2.2 Dose optimization for CAR T-cell therapies
In this section, we introduce several novel Bayesian adaptive designs that account for both toxicity and efficacy, to optimize the dose for CAR T-cell therapies. These designs are known as phase I-II designs in the trial design literature [18, 19]. Readers should not confuse phase I-II designs with designs that simply connect phase I and II sequentially in a trial—a design often called a seamless phase I/II trial. Here, phase I-II designs refer to a design paradigm that simultaneously accounts for toxicity (conventionally considered in phase I) and efficacy (conventionally considered in phase II) to make decisions regarding dose assignment and selection, on the basis of the benefit-risk tradeoff. In addition, toxicity and efficacy are used generically herein to denote the endpoints that represent the risk and benefit of the treatment, respectively. Depending on the trial, toxicity can be DLTs, low grade toxicity, or tolerability (e.g., the percentage of dose interruption and discontinuation), and efficacy can be tumor response, the percentage of tumor shrinkage, pharmacodynamic endpoints, or other surrogate efficacy biomarkers. The phase I-II design paradigm has been reviewed by Yan et al. (2017)  and Yuan et al. (2018) .
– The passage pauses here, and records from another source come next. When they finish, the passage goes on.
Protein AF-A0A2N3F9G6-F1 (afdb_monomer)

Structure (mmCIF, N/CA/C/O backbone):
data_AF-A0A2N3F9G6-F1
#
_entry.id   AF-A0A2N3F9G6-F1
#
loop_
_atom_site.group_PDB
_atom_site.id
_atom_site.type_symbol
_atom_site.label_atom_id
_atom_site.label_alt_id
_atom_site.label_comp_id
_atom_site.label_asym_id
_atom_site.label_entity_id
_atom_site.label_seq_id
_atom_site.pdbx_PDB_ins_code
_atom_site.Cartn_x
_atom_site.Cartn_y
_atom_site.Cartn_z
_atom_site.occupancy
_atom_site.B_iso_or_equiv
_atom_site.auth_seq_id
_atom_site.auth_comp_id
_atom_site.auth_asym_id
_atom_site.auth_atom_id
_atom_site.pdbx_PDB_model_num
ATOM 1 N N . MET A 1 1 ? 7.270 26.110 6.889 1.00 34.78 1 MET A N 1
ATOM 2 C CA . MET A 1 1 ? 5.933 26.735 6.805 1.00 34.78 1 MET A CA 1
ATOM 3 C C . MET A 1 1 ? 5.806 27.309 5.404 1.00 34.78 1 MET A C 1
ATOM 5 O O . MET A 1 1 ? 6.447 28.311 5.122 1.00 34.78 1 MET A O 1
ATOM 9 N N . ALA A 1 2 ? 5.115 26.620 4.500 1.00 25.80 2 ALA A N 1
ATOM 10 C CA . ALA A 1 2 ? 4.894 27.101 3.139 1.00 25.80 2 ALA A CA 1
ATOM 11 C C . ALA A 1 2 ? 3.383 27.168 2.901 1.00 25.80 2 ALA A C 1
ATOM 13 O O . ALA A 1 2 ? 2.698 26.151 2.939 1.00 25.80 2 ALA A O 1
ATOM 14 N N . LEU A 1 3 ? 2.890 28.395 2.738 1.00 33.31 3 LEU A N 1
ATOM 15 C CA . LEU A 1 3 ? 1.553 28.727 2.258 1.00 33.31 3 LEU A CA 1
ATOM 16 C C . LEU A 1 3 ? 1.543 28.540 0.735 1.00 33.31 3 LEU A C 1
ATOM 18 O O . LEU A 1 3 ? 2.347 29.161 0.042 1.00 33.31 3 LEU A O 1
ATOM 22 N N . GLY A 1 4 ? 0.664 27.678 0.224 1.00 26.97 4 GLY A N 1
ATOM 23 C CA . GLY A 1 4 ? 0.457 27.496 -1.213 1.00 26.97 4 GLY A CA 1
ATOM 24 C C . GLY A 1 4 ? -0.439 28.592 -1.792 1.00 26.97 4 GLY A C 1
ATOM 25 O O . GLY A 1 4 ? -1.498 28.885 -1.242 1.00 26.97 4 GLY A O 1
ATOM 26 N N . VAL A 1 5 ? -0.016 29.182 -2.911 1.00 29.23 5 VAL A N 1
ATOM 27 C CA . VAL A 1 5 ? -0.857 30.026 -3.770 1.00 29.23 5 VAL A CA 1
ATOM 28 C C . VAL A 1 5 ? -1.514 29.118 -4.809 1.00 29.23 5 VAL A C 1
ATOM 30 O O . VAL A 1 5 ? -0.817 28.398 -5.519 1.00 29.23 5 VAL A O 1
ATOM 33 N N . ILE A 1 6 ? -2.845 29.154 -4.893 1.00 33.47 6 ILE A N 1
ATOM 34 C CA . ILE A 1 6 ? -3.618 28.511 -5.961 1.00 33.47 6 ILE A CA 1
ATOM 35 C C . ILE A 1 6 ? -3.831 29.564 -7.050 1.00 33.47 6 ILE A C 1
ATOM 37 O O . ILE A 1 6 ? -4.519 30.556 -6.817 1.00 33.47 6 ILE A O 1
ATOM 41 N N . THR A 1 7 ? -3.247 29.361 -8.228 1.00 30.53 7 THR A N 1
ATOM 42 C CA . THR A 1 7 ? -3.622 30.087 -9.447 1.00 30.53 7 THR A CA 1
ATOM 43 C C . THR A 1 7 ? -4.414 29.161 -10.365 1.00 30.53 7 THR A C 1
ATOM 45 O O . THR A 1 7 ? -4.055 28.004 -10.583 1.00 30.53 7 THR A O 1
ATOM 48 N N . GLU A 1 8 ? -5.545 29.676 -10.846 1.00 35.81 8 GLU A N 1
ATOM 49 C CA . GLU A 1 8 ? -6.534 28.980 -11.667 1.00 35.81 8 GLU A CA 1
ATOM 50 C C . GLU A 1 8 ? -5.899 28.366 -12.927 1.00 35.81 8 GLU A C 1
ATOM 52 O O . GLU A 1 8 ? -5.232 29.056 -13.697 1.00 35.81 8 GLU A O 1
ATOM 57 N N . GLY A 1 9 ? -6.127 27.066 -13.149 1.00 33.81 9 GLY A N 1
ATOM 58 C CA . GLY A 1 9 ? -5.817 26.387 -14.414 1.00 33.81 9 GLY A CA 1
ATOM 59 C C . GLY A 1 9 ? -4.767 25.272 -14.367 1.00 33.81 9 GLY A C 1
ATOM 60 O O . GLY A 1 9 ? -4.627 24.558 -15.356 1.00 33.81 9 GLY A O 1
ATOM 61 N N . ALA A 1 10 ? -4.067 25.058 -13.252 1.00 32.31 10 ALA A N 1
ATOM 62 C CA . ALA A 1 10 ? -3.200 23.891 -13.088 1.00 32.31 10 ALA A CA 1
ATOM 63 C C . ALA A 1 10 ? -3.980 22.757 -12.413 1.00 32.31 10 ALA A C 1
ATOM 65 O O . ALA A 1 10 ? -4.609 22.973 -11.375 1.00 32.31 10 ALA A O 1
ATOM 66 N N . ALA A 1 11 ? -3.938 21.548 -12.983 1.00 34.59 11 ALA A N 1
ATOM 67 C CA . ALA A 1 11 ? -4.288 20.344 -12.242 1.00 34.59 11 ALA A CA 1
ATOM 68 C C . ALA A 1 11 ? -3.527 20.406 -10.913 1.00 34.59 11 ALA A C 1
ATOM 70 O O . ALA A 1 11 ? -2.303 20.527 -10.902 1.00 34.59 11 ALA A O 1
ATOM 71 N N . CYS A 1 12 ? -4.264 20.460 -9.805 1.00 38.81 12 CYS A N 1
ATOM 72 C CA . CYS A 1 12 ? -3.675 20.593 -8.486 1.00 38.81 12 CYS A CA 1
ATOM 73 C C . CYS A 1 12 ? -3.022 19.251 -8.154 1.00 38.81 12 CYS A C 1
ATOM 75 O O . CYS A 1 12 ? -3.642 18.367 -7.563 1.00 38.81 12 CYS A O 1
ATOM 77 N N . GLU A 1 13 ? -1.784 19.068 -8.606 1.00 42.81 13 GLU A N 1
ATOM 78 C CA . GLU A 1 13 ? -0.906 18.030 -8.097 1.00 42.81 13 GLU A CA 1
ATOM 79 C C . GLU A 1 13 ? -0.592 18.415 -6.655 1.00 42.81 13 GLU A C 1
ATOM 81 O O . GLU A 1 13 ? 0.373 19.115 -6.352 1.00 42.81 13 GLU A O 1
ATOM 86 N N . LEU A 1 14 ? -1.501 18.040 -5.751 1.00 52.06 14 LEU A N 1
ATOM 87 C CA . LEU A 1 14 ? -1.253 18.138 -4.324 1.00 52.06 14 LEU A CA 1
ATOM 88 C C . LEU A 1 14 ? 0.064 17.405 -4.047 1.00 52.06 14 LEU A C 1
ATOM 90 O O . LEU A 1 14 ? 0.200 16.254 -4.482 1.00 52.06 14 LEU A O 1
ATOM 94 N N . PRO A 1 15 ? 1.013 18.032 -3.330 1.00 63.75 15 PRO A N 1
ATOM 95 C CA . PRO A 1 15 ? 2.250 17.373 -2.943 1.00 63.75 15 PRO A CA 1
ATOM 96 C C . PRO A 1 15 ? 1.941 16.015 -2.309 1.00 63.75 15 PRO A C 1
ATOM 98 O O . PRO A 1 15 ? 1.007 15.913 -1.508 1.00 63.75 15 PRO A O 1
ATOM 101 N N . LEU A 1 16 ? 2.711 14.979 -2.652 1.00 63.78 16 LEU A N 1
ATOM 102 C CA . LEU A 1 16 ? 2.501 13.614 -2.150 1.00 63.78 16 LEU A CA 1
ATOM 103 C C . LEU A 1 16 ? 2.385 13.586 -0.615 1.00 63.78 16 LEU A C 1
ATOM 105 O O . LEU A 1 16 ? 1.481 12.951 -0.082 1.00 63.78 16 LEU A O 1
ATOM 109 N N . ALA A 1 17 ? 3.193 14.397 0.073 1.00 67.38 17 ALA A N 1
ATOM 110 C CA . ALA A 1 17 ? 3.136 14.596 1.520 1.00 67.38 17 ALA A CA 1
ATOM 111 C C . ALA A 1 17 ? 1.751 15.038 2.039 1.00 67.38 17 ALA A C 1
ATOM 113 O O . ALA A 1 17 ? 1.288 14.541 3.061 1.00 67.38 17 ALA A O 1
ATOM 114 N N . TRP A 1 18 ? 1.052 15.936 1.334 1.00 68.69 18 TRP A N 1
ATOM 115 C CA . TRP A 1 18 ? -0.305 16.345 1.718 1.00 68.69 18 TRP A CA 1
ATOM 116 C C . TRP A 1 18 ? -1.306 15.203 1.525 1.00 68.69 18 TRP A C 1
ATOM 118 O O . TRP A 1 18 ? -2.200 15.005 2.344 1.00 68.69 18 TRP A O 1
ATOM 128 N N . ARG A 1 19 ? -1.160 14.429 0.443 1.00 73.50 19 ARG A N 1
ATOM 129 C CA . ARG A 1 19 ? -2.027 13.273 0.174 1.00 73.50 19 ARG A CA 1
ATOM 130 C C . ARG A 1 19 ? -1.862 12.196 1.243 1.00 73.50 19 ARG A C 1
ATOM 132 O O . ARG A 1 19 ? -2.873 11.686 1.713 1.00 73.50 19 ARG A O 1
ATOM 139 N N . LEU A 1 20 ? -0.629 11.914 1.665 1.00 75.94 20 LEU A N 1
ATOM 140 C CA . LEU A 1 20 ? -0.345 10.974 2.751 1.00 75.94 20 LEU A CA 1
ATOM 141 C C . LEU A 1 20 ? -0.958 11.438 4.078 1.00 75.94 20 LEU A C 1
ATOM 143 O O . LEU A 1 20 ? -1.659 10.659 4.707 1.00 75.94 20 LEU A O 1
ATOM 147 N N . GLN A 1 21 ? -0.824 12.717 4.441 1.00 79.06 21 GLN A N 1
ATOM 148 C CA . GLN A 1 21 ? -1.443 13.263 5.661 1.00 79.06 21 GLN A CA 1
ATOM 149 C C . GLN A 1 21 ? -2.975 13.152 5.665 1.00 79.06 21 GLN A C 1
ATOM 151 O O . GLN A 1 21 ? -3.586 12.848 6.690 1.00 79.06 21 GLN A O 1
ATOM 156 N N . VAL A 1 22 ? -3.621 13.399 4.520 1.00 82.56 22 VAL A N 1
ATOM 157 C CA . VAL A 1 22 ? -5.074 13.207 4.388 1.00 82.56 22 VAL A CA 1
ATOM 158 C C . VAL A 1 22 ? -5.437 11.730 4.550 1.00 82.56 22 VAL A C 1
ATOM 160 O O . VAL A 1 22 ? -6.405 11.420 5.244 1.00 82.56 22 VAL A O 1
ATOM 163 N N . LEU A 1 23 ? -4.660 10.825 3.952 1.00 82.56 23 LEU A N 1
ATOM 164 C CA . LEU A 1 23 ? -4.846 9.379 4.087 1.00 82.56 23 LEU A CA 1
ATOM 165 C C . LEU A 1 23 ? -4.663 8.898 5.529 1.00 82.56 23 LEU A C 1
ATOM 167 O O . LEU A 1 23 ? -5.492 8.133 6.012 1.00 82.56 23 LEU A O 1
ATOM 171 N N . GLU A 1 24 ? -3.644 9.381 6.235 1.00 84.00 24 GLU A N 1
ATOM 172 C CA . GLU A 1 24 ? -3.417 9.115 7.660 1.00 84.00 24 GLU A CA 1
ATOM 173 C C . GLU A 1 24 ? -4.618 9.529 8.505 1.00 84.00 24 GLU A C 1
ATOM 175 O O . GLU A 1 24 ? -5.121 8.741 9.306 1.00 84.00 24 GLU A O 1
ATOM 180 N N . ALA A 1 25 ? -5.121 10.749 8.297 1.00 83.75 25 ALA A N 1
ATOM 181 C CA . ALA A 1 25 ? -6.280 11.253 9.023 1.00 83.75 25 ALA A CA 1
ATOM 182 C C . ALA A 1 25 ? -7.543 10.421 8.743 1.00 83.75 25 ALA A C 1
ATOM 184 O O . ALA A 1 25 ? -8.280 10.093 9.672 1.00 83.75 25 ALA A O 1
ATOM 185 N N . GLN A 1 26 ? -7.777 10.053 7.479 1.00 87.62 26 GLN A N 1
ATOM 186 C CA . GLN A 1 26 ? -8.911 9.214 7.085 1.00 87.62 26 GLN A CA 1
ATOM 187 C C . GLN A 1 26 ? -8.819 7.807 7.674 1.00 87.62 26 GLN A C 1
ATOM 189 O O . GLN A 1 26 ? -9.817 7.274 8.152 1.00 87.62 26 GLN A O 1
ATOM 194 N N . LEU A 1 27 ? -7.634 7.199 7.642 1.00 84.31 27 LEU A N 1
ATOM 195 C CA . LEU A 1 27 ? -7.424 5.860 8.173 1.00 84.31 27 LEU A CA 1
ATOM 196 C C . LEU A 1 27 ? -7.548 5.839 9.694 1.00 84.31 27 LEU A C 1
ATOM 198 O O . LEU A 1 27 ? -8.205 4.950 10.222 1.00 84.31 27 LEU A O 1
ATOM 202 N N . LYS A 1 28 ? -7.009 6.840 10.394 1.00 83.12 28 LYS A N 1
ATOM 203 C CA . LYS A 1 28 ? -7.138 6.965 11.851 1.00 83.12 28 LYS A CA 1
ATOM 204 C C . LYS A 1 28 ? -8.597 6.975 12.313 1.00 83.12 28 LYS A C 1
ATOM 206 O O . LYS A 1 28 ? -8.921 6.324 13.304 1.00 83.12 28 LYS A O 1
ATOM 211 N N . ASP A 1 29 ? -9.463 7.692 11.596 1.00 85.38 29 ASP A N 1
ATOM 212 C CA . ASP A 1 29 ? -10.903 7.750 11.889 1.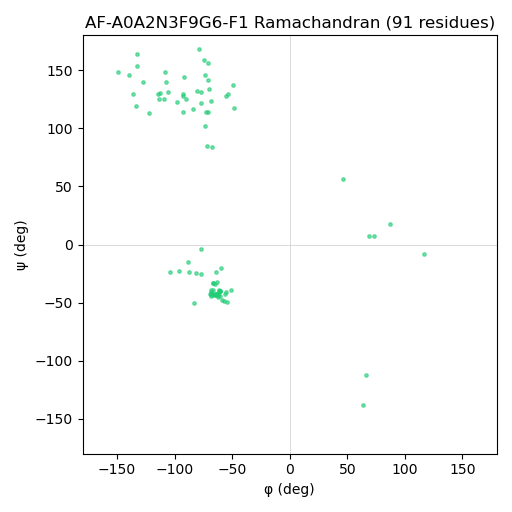00 85.38 29 ASP A CA 1
ATOM 213 C C . ASP A 1 29 ? -11.601 6.397 11.660 1.00 85.38 29 ASP A C 1
ATOM 215 O O . ASP A 1 29 ? -12.520 6.033 12.388 1.00 85.38 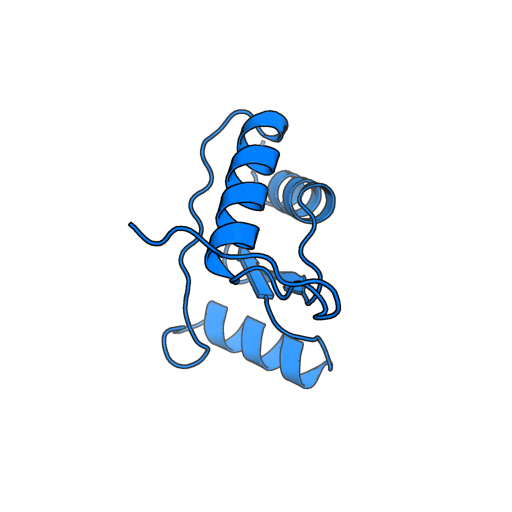29 ASP A O 1
ATOM 219 N N . ARG A 1 30 ? -11.123 5.619 10.681 1.00 84.62 30 ARG A N 1
ATOM 220 C CA . ARG A 1 30 ? -11.707 4.332 10.277 1.00 84.62 30 ARG A CA 1
ATOM 221 C C . ARG A 1 30 ? -11.257 3.154 11.136 1.00 84.62 30 ARG A C 1
ATOM 223 O O . ARG A 1 30 ? -12.088 2.390 11.616 1.00 84.62 30 ARG A O 1
ATOM 230 N N . VAL A 1 31 ? -9.949 3.002 11.341 1.00 80.75 31 VAL A N 1
ATOM 231 C CA . VAL A 1 31 ? -9.382 1.820 12.010 1.00 80.75 31 VAL A CA 1
ATOM 232 C C . VAL A 1 31 ? -9.307 1.961 13.533 1.00 80.75 31 VAL A C 1
ATOM 234 O O . VAL A 1 31 ? -9.124 0.971 14.238 1.00 80.75 31 VAL A O 1
ATOM 237 N N . GLY A 1 32 ? -9.452 3.178 14.068 1.00 76.00 32 GLY A N 1
ATOM 238 C CA . GLY A 1 32 ? -9.433 3.436 15.511 1.00 76.00 32 GLY A CA 1
ATOM 239 C C . GLY A 1 32 ? -8.048 3.339 16.169 1.00 76.00 32 GLY A C 1
ATOM 240 O O . GLY A 1 32 ? -7.951 3.435 17.392 1.00 76.00 32 GLY A O 1
ATOM 241 N N . TYR A 1 33 ? -6.979 3.178 15.386 1.00 76.62 33 TYR A N 1
ATOM 242 C CA . TYR A 1 33 ? -5.585 3.236 15.830 1.00 76.62 33 TYR A CA 1
ATOM 243 C C . TYR A 1 33 ? -4.742 4.113 14.896 1.00 76.62 33 TYR A C 1
ATOM 245 O O . TYR A 1 33 ? -5.160 4.476 13.797 1.00 76.62 33 TYR A O 1
ATOM 253 N N . GLU A 1 34 ? -3.561 4.512 15.367 1.00 74.19 34 GLU A N 1
ATOM 254 C CA . GLU A 1 34 ? -2.645 5.356 14.600 1.00 74.19 34 GLU A CA 1
ATOM 255 C C . GLU A 1 34 ? -1.911 4.537 13.532 1.00 74.19 34 GLU A C 1
ATOM 257 O O . GLU A 1 34 ? -1.372 3.469 13.818 1.00 74.19 34 GLU A O 1
ATOM 262 N N . ILE A 1 35 ? -1.896 5.056 12.304 1.00 77.31 35 ILE A N 1
ATOM 263 C CA . ILE A 1 35 ? -1.126 4.519 11.182 1.00 77.31 35 ILE A CA 1
ATOM 264 C C . ILE A 1 35 ? -0.071 5.554 10.819 1.00 77.31 35 ILE A C 1
ATOM 266 O O . ILE A 1 35 ? -0.399 6.727 10.650 1.00 77.31 35 ILE A O 1
ATOM 270 N N . LEU A 1 36 ? 1.178 5.110 10.709 1.00 74.00 36 LEU A N 1
ATOM 271 C CA . LEU A 1 36 ? 2.316 5.930 10.310 1.00 74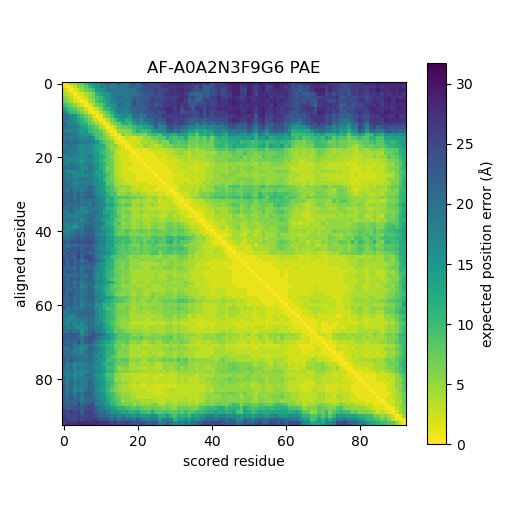.00 36 LEU A CA 1
ATOM 272 C C . LEU A 1 36 ? 2.749 5.499 8.913 1.00 74.00 36 LEU A C 1
ATOM 274 O O . LEU A 1 36 ? 3.019 4.315 8.703 1.00 74.00 36 LEU A O 1
ATOM 278 N N . PHE A 1 37 ? 2.818 6.439 7.972 1.00 78.75 37 PHE A N 1
ATOM 279 C CA . PHE A 1 37 ? 3.422 6.175 6.670 1.00 78.75 37 PHE A CA 1
ATOM 280 C C . PHE A 1 37 ? 4.895 6.567 6.700 1.00 78.75 37 PHE A C 1
ATOM 282 O O . PHE A 1 37 ? 5.252 7.694 7.042 1.00 78.75 37 PHE A O 1
ATOM 289 N N . GLU A 1 38 ? 5.751 5.635 6.297 1.00 75.06 38 GLU A N 1
ATOM 290 C CA . GLU A 1 38 ? 7.144 5.923 5.985 1.00 75.06 38 GLU A CA 1
ATOM 291 C C . GLU A 1 38 ? 7.275 6.086 4.469 1.00 75.06 38 GLU A C 1
ATOM 293 O O . GLU A 1 38 ? 6.894 5.205 3.697 1.00 75.06 38 GLU A O 1
ATOM 298 N N . GLU A 1 39 ? 7.765 7.245 4.029 1.00 78.06 39 GLU A N 1
ATOM 299 C CA . GLU A 1 39 ? 8.057 7.479 2.618 1.00 78.06 39 GLU A CA 1
ATOM 300 C C . GLU A 1 39 ? 9.449 6.927 2.307 1.00 78.06 39 GLU A C 1
ATOM 302 O O . GLU A 1 39 ? 10.454 7.417 2.822 1.00 78.06 39 GLU A O 1
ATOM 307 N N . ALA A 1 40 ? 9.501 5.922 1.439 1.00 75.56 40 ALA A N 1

Several phase I-II designs have been proposed to identify the OBD [20–34]. They can be classified as model-based designs and model-assisted designs. In model-based design, a statistical model (e.g., a bivariate logistic model) is posited to describe dose-toxicity and dose-efficacy relationships. On the basis of the observed interim data, the estimate of the model is updated, and the dose that has the highest desirability (i.e., benefit-risk tradeoff) is identified to make decisions regarding dose escalation and de-escalation. This process is repeated until the maximum sample size is reached or other early stopping criteria are met, and then the dose with the highest desirability is selected as the OBD. Examples of model-based phase I-II designs include the EffTox design (Thall and Cook, 2004), the late-onset EffTox (LO-EffTox) design (Jin et al., 2014), and the phase I-II design for immunotherapy (Liu et al., 2018).
Despite several successful applications, such as the recent trial examples of Tidwell et al. (2021)  and Msaouel et al. (2022) , the use of model-based phase I-II designs has been fairly limited. One major reason for this limited use is that these designs are statistically and computationally complicated. To account for toxicity and efficacy, the model used by the designs is substantially more complex than the conventional phase I trial design (e.g., CRM). Consequently, implementation of these novel designs requires extensive computational infrastructure and experienced biostatisticians with strong expertise in Bayesian adaptive designs, both of which may not be available at many institutions. In addition, highly complicated and structured parametric models make the design susceptible to model misspecification. Tidwell et al. (2021) have used a pancreatic trial to illustrate the challenges of implementing a phase I-II design and have provided several potential solutions. One solution is to use model-assisted designs.
Model-assisted designs have been proposed to simplify the implementation of phase I-II trials while yielding a performance comparable to or better than that of model-based designs. Because model-based designs do not assume any parametric dose-toxicity and dose-efficacy relationship, they are more robust than model-based designs. For these reasons, we focus on model-assisted phase I-II designs herein, and we use BOIN12  and U-BOIN  to illustrate this approach. Other examples of model-assisted phase I-II designs have been provided by Lin et al. (2017) , Takeda et al. (2018) , and Shi et al. (2021) .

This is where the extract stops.